Nitrite then became pegged at >6ppm and stayed there for quite a while and this was normal and expected. I did a water test this last Saturday March 19th and ammonia was still 0, Nitrite at 4ppm and Nitrate at 40ppm. All seemed normal up to this point. I expected Nitrite to drop soon as it had began falling. 
Yesterday, March, 22nd, I did another water test to check the progress. 
Ammonia was still 0 as expected. 
Nitrite had also dropped to 0 as expected after 2 weeks. 

What I really expected now was Nitrate to be pegged off the scale. 
This was not the case. Nitrate also read 0. I thought at first I made a mistake, so redid the test. Nitrate again read 0. :? 

I thought Nitrate could only be removed through water changes. 
I have 60 lbs of LiveRock in the tank. Does Live Rock remove Nitrate? 

Can anyone explain how Nitrate can go from 40ppm to 0 in 2 days without water changes and without chemical additives? 

Oh. One more note: The water is still quite cloudy even though everything is at 0 now.
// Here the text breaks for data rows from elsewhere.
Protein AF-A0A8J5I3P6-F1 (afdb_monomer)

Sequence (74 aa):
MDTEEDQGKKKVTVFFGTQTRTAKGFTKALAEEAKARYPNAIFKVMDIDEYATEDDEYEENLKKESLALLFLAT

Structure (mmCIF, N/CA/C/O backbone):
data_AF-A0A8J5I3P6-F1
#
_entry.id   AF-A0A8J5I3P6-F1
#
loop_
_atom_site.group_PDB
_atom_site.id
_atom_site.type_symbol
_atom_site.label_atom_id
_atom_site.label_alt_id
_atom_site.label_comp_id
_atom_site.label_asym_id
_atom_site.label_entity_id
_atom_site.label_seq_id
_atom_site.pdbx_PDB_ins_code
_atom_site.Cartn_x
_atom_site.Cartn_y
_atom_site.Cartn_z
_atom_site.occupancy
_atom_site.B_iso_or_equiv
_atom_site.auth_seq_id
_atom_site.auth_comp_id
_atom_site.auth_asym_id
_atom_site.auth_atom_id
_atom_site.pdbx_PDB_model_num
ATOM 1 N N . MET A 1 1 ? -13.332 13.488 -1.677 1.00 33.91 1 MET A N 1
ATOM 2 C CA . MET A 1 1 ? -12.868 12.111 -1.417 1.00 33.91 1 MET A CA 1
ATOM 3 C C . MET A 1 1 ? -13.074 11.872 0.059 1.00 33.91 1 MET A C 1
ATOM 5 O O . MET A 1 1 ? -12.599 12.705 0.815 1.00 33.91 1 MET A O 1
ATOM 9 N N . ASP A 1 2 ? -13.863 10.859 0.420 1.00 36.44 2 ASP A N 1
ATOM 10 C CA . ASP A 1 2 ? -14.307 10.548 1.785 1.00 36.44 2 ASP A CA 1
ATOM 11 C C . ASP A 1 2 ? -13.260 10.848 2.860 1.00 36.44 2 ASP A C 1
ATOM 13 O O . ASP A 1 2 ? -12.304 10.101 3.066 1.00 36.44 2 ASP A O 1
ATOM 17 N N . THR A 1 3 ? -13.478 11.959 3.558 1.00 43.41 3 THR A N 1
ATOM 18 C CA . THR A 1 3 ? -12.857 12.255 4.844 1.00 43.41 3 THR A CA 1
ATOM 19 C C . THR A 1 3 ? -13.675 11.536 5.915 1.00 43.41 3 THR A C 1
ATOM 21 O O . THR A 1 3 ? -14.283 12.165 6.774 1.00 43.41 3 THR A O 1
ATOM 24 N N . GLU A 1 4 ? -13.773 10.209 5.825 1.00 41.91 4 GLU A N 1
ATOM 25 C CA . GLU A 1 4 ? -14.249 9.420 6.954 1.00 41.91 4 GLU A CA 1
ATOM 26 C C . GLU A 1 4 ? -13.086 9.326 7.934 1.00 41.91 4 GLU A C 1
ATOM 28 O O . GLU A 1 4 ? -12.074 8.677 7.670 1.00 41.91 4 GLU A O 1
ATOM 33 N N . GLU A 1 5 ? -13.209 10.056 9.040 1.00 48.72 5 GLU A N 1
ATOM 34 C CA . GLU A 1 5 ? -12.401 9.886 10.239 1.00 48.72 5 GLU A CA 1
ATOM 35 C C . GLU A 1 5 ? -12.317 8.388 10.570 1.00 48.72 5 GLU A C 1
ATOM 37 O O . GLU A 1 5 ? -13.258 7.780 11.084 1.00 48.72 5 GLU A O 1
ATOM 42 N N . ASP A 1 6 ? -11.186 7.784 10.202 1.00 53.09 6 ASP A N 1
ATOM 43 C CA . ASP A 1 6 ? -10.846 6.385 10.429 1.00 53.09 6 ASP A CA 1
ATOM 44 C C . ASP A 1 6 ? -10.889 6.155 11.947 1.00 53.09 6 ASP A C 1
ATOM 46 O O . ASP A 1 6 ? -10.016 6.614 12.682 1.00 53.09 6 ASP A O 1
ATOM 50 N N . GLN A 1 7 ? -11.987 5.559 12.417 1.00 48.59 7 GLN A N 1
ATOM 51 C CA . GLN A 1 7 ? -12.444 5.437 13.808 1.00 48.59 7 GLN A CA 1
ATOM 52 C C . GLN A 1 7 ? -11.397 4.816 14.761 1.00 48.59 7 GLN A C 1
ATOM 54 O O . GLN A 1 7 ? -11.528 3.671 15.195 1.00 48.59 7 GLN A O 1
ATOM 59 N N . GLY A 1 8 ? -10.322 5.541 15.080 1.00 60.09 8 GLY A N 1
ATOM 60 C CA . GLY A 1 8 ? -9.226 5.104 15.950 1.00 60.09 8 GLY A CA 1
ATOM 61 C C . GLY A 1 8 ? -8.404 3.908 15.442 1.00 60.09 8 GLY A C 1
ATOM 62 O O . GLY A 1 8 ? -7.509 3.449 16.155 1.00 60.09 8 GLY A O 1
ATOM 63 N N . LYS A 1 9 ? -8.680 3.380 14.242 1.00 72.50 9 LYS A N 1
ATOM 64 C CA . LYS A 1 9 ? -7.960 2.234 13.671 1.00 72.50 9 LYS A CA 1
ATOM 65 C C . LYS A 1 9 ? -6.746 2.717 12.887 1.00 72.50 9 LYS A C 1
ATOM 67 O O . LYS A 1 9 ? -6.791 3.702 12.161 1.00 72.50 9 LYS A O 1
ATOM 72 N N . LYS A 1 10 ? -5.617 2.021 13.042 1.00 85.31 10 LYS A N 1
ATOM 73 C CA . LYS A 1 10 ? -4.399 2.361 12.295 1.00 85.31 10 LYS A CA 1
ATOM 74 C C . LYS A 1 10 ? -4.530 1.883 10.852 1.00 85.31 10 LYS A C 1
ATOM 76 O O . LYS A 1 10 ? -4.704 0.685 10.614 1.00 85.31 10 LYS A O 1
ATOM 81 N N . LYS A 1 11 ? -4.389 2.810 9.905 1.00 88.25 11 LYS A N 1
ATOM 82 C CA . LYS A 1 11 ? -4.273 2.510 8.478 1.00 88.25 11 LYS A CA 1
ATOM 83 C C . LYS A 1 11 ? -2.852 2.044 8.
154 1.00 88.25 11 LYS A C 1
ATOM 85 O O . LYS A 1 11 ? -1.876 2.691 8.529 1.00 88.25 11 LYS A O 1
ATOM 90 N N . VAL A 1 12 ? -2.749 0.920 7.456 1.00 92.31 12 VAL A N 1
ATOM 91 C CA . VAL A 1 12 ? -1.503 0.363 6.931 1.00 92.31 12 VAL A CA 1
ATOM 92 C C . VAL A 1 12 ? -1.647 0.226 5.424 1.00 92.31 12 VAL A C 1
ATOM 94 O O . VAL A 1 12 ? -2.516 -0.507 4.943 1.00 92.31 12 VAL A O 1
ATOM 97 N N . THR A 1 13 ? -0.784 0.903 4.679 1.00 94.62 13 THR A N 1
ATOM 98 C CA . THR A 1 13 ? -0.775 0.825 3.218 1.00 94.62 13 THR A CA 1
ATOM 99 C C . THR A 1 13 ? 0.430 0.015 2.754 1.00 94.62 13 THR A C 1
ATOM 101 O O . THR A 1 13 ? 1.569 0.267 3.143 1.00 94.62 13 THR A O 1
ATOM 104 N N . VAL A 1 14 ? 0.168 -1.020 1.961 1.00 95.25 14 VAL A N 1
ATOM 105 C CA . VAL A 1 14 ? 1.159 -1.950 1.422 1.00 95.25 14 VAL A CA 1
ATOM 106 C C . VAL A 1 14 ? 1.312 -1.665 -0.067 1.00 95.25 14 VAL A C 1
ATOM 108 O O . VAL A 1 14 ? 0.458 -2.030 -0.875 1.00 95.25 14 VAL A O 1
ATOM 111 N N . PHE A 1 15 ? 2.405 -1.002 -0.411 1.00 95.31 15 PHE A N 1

The water is green tinted, so I assume this is an algae bloom due to the previous high Nitrate. perhaps the algae bloom removed the Nitrate. Does anyone know if this is possible? I have already cut the lighting to 8 hours per day a week ago to help control the algae during the cycle period. 

All this said, how do I clear my water now? Shall I just do a big 50% water change or something or does anyone have other suggestions to clear the water? 

Thank You, 
Ed 

Tank Specs: 
50 Gal Tru Vu Acrylic tank 
Eheim Pro 2227 Wet/Dry canister filter 
Power Compact Lighting, Total 194watts, 1ea. 96w Actinic, 1ea. 96w white 
60 lbs live rock 
3/4 inch Live Sand 
50 Snails and 3 damsel fish used for cycling.


----------



## Damon (Jan 18, 2005)

You'll get more hits if you post this in the saltwater section.


----------